▶ _PROMPT_: Using the records below, repeat exactly the lines from the one holding "ATOM 97 C C" through the one holding "ATOM 113 C CA", both ends included, and no others.

▶ _MATERIAL FOR THIS EXERCISE_:
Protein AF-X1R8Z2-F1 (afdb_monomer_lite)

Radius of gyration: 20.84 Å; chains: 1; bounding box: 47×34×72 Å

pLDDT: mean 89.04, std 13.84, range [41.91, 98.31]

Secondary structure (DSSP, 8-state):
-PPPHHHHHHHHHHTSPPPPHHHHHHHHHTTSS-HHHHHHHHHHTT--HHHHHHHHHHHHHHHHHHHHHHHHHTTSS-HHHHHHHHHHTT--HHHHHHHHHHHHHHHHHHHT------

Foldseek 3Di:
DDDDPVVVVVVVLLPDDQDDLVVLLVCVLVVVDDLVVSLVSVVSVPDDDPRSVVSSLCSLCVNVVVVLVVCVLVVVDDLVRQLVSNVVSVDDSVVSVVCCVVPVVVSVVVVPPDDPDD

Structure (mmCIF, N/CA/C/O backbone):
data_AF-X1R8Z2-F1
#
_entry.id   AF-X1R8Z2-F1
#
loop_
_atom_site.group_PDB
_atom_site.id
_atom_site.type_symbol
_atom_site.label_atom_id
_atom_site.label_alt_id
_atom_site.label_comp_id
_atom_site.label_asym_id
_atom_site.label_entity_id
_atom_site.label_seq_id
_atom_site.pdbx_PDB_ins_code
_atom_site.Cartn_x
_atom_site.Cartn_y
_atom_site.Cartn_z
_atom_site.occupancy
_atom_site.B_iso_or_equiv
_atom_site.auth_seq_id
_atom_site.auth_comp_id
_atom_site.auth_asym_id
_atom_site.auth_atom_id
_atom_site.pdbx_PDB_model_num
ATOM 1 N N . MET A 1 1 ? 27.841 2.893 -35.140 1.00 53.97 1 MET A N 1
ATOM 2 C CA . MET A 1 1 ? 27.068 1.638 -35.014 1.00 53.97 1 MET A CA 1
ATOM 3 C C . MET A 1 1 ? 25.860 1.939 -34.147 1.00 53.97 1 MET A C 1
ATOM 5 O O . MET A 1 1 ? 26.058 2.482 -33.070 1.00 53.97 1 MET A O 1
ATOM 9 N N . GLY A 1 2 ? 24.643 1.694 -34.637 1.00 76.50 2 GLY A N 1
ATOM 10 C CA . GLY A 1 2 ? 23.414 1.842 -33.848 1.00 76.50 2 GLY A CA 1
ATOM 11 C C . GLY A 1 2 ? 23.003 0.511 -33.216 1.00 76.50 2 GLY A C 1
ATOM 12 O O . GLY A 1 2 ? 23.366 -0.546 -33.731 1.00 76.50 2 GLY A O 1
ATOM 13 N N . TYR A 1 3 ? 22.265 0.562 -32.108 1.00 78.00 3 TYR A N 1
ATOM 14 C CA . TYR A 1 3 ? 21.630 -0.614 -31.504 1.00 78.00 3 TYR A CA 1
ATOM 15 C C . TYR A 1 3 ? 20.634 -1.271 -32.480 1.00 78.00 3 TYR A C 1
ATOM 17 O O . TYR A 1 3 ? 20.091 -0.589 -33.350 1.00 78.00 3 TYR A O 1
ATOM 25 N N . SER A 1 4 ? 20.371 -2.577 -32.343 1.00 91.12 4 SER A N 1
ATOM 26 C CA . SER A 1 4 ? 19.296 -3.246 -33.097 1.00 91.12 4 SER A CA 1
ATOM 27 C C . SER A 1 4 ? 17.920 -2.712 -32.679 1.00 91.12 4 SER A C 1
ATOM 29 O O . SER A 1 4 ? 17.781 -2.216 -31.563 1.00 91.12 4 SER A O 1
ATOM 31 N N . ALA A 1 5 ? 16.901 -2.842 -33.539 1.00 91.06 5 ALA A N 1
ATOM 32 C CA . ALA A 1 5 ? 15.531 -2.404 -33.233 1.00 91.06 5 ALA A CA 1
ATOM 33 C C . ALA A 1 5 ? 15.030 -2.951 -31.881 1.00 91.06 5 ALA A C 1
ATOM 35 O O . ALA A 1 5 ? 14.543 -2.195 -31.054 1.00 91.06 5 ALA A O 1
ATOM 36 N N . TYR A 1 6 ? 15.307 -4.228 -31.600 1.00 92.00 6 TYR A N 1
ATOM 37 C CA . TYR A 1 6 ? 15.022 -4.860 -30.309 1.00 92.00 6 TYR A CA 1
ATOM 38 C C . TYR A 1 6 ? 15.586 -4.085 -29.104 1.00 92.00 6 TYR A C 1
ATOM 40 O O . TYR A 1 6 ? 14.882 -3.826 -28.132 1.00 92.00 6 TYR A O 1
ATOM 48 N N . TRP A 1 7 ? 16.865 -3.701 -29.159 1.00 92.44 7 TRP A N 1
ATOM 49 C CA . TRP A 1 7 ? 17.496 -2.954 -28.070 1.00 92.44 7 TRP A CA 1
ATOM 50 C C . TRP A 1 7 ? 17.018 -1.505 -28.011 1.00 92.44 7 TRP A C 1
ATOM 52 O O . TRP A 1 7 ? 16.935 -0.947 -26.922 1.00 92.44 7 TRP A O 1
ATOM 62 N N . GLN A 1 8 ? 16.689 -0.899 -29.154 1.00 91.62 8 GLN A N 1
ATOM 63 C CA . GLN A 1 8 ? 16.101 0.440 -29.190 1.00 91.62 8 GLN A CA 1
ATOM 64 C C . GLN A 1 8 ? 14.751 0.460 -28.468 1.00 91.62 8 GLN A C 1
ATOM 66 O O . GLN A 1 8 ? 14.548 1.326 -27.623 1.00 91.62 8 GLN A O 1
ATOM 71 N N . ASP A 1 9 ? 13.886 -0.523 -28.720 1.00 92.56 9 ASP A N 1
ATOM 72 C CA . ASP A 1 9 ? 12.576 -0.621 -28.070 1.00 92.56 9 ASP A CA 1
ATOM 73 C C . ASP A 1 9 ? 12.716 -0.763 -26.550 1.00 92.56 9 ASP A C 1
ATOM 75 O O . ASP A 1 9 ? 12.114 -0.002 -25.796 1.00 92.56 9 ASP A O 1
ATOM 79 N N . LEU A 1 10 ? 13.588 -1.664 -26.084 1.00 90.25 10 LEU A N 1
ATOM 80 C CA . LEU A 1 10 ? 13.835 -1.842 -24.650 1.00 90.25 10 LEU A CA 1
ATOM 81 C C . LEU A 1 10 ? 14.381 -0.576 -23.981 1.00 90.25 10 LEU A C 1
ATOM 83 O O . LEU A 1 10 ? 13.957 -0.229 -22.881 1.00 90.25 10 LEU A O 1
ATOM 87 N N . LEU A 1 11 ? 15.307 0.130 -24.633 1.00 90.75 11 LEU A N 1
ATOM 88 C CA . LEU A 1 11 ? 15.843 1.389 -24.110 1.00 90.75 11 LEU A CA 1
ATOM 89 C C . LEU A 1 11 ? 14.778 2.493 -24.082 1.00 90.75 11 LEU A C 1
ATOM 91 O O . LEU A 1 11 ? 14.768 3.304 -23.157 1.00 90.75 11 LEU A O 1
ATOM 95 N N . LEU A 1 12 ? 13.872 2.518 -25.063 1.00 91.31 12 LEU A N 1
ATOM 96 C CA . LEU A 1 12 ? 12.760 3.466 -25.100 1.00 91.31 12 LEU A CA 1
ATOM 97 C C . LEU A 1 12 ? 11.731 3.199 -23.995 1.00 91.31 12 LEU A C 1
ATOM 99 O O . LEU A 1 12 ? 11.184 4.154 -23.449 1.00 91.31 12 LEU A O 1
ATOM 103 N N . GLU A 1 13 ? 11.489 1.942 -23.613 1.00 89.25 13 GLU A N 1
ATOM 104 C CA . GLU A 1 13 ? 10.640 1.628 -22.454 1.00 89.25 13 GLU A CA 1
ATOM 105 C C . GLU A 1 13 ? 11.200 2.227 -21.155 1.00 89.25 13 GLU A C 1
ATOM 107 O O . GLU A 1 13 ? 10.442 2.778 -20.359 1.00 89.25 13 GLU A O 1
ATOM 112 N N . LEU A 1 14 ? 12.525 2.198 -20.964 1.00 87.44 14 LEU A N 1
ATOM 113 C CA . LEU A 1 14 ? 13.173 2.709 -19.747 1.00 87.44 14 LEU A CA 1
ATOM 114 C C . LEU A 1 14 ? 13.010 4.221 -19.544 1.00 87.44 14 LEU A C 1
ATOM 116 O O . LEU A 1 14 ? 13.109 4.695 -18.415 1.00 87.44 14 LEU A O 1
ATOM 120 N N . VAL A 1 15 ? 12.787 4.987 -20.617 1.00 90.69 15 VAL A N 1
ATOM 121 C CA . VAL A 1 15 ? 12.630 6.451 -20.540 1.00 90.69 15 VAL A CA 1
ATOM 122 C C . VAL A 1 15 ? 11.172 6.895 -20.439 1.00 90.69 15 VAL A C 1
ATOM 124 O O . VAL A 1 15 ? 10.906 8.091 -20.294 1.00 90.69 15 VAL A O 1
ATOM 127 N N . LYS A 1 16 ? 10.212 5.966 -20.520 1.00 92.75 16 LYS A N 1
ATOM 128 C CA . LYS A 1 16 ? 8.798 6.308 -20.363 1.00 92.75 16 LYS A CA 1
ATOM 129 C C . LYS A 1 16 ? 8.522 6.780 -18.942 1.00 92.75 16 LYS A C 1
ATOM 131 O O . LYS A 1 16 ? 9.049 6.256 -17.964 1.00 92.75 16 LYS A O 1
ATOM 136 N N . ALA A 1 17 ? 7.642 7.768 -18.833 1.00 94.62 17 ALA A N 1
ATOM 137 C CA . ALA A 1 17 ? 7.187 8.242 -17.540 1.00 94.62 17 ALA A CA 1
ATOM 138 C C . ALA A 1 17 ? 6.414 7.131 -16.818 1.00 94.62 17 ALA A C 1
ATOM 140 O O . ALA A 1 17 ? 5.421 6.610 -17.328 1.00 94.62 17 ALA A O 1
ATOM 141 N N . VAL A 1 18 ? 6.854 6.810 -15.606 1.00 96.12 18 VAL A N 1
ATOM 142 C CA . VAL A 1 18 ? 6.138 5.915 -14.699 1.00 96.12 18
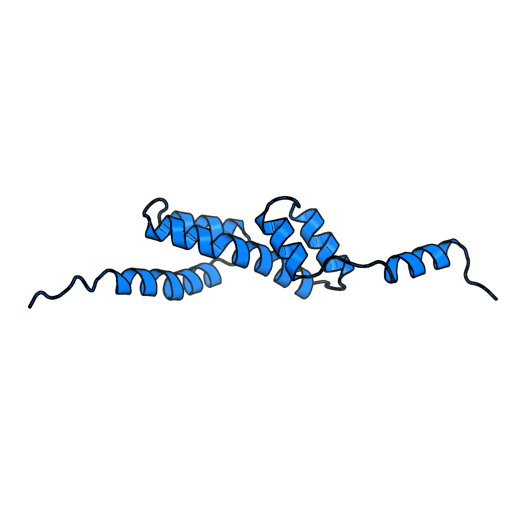 VAL A CA 1
ATOM 143 C C . VAL A 1 18 ? 5.303 6.778 -13.746 1.00 96.12 18 VAL A C 1
ATOM 145 O O . VAL A 1 18 ? 5.810 7.803 -13.277 1.00 96.12 18 VAL A O 1
ATOM 148 N N . PRO A 1 19 ? 4.036 6.417 -13.449 1.00 96.75 19 PRO A N 1
ATOM 149 C CA . PRO A 1 19 ? 3.215 7.158 -12.492 1.00 96.75 19 PRO A CA 1
ATOM 150 C C . PRO A 1 19 ? 3.959 7.395 -11.181 1.00 96.75 19 PRO A C 1
ATOM 152 O O . PRO A 1 19 ? 4.713 6.528 -10.751 1.00 96.75 19 PRO A O 1
ATOM 155 N N . THR A 1 20 ? 3.754 8.533 -10.518 1.00 96.50 20 THR A N 1
ATOM 156 C CA . THR A 1 20 ? 4.457 8.809 -9.257 1.00 96.50 20 THR A CA 1
ATOM 157 C C . THR A 1 20 ? 3.913 7.945 -8.120 1.00 96.50 20 THR A C 1
ATOM 159 O O . THR A 1 20 ? 2.766 7.502 -8.145 1.00 96.50 20 THR A O 1
ATOM 162 N N . ARG A 1 21 ? 4.685 7.754 -7.042 1.00 94.88 21 ARG A N 1
ATOM 163 C CA . ARG A 1 21 ? 4.197 7.052 -5.837 1.00 94.88 21 ARG A CA 1
ATOM 164 C C . ARG A 1 21 ? 2.914 7.649 -5.251 1.00 94.88 21 ARG A C 1
ATOM 166 O O . ARG A 1 21 ? 2.131 6.922 -4.644 1.00 94.88 21 ARG A O 1
ATOM 173 N N . VAL A 1 22 ? 2.721 8.963 -5.386 1.00 95.81 22 VAL A N 1
ATOM 174 C CA . VAL A 1 22 ? 1.508 9.647 -4.920 1.00 95.81 22 VAL A CA 1
ATOM 175 C C . VAL A 1 22 ? 0.316 9.245 -5.781 1.00 95.81 22 VAL A C 1
ATOM 177 O O . VAL A 1 22 ? -0.721 8.882 -5.230 1.00 95.81 22 VAL A O 1
ATOM 180 N N . ASP A 1 23 ? 0.475 9.259 -7.102 1.00 97.62 23 ASP A N 1
ATOM 181 C CA . ASP A 1 23 ? -0.601 8.906 -8.030 1.00 97.62 23 ASP A CA 1
ATOM 182 C C . ASP A 1 23 ? -0.966 7.430 -7.918 1.00 97.62 23 ASP A C 1
ATOM 184 O O . ASP A 1 23 ? -2.139 7.102 -7.806 1.00 97.62 23
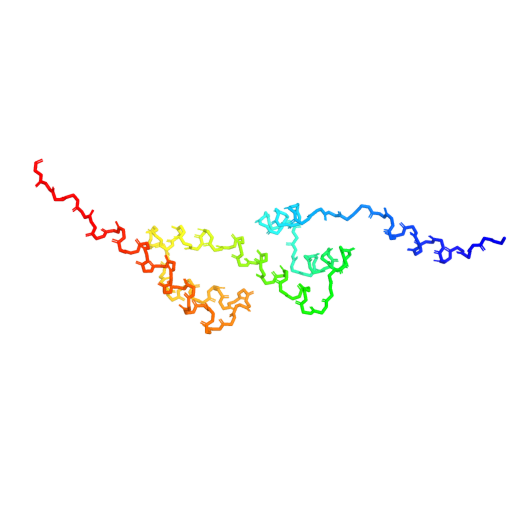 ASP A O 1
ATOM 188 N N . VAL A 1 24 ? 0.027 6.545 -7.810 1.00 97.56 24 VAL A N 1
ATOM 189 C CA . VAL A 1 24 ? -0.192 5.104 -7.609 1.00 97.56 24 VAL A CA 1
ATOM 190 C C . VAL A 1 24 ? -1.020 4.825 -6.355 1.00 97.56 24 VAL A C 1
ATOM 192 O O . VAL A 1 24 ? -1.958 4.032 -6.401 1.00 97.56 24 VAL A O 1
ATOM 195 N N . ARG A 1 25 ? -0.731 5.513 -5.240 1.00 96.94 25 ARG A N 1
ATOM 196 C CA . ARG A 1 25 ? -1.558 5.411 -4.028 1.00 96.94 25 ARG A CA 1
ATOM 197 C C . ARG A 1 25 ? -2.993 5.867 -4.263 1.00 96.94 25 ARG A C 1
ATOM 199 O O . ARG A 1 25 ? -3.903 5.229 -3.755 1.00 96.94 25 ARG A O 1
ATOM 206 N N . ARG A 1 26 ? -3.192 6.967 -4.996 1.00 97.56 26 ARG A N 1
ATOM 207 C CA . ARG A 1 26 ? -4.531 7.486 -5.314 1.00 97.56 26 ARG A CA 1
ATOM 208 C C . ARG A 1 26 ? -5.294 6.535 -6.227 1.00 97.56 26 ARG A C 1
ATOM 210 O O . ARG A 1 26 ? -6.476 6.323 -6.011 1.00 97.56 26 ARG A O 1
ATOM 217 N N . PHE A 1 27 ? -4.624 5.929 -7.204 1.00 98.00 27 PHE A N 1
ATOM 218 C CA . PHE A 1 27 ? -5.229 4.917 -8.068 1.00 98.00 27 PHE A CA 1
ATOM 219 C C . PHE A 1 27 ? -5.690 3.707 -7.253 1.00 98.00 27 PHE A C 1
ATOM 221 O O . PHE A 1 27 ? -6.810 3.231 -7.425 1.00 98.00 27 PHE A O 1
ATOM 228 N N . TRP A 1 28 ? -4.848 3.250 -6.322 1.00 97.88 28 TRP A N 1
ATOM 229 C CA . TRP A 1 28 ? -5.200 2.177 -5.397 1.00 97.88 28 TRP A CA 1
ATOM 230 C C . TRP A 1 28 ? -6.381 2.552 -4.491 1.00 97.88 28 TRP A C 1
ATOM 232 O O . TRP A 1 28 ? -7.327 1.780 -4.371 1.00 97.88 28 TRP A O 1
ATOM 242 N N . ASP A 1 29 ? -6.351 3.740 -3.886 1.00 97.12 29 ASP A N 1
ATOM 243 C CA . ASP A 1 29 ? -7.409 4.265 -3.013 1.00 97.12 29 ASP A CA 1
ATOM 244 C C . ASP A 1 29 ? -8.757 4.371 -3.731 1.00 97.12 29 ASP A C 1
ATOM 246 O O . ASP A 1 29 ? -9.769 3.842 -3.275 1.00 97.12 29 ASP A O 1
ATOM 250 N N . MET A 1 30 ? -8.745 4.923 -4.942 1.00 97.00 30 MET A N 1
ATOM 251 C CA . MET A 1 30 ? -9.924 5.026 -5.801 1.00 97.00 30 MET A CA 1
ATOM 252 C C . MET A 1 30 ? -10.324 3.701 -6.466 1.00 97.00 30 MET A C 1
ATOM 254 O O . MET A 1 30 ? -11.280 3.683 -7.240 1.00 97.00 30 MET A O 1
ATOM 258 N N . ARG A 1 31 ? -9.604 2.601 -6.194 1.00 96.12 31 ARG A N 1
ATOM 259 C CA . ARG A 1 31 ? -9.843 1.264 -6.766 1.00 96.12 31 ARG A CA 1
ATOM 260 C C . ARG A 1 31 ? -9.835 1.236 -8.298 1.00 96.12 31 ARG A C 1
ATOM 262 O O . ARG A 1 31 ? -10.485 0.393 -8.908 1.00 96.12 31 ARG A O 1
ATOM 269 N N . THR A 1 32 ? -9.083 2.138 -8.927 1.00 97.94 32 THR A N 1
ATOM 270 C CA . THR A 1 32 ? -8.918 2.169 -10.390 1.00 97.94 32 THR A CA 1
ATOM 271 C C . THR A 1 32 ? -7.839 1.203 -10.879 1.00 97.94 32 THR A C 1
ATOM 273 O O . THR A 1 32 ? -7.712 0.986 -12.082 1.00 97.94 32 THR A O 1
ATOM 276 N N . ILE A 1 33 ? -7.076 0.611 -9.954 1.00 98.12 33 ILE A N 1
ATOM 277 C CA . ILE A 1 33 ? -6.114 -0.465 -10.198 1.00 98.12 33 ILE A CA 1
ATOM 278 C C . ILE A 1 33 ? -6.283 -1.578 -9.158 1.00 98.12 33 ILE A C 1
ATOM 280 O O . ILE A 1 33 ? -6.713 -1.327 -8.030 1.00 98.12 33 ILE A O 1
ATOM 284 N N . ASP A 1 34 ? -5.903 -2.796 -9.534 1.00 97.81 34 ASP A N 1
ATOM 285 C CA . ASP A 1 34 ? -5.809 -3.949 -8.641 1.00 97.81 34 ASP A CA 1
ATOM 286 C C . ASP A 1 34 ? -4.378 -4.137 -8.095 1.00 97.81 34 ASP A C 1
ATOM 288 O O . ASP A 1 34 ? -3.471 -3.340 -8.358 1.00 97.81 34 ASP A O 1
ATOM 292 N N . GLU A 1 35 ? -4.163 -5.176 -7.277 1.00 97.62 35 GLU A N 1
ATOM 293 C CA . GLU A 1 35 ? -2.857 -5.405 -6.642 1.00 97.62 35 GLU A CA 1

▶ _TASK SOLUTION_:
ATOM 97 C C . LEU A 1 12 ? 11.731 3.199 -23.995 1.00 91.31 12 LEU A C 1
ATOM 99 O O . LEU A 1 12 ? 11.184 4.154 -23.449 1.00 91.31 12 LEU A O 1
ATOM 103 N N . GLU A 1 13 ? 11.489 1.942 -23.613 1.00 89.25 13 GLU A N 1
ATOM 104 C CA . GLU A 1 13 ? 10.640 1.628 -22.454 1.00 89.25 13 GLU A CA 1
ATOM 105 C C . GLU A 1 13 ? 11.200 2.227 -21.155 1.00 89.25 13 GLU A C 1
ATOM 107 O O . GLU A 1 13 ? 10.442 2.778 -20.359 1.00 89.25 13 GLU A O 1
ATOM 112 N N . LEU A 1 14 ? 12.525 2.198 -20.964 1.00 87.44 14 LEU A N 1
ATOM 113 C CA . LEU A 1 14 ? 13.173 2.709 -19.747 1.00 87.44 14 LEU A CA 1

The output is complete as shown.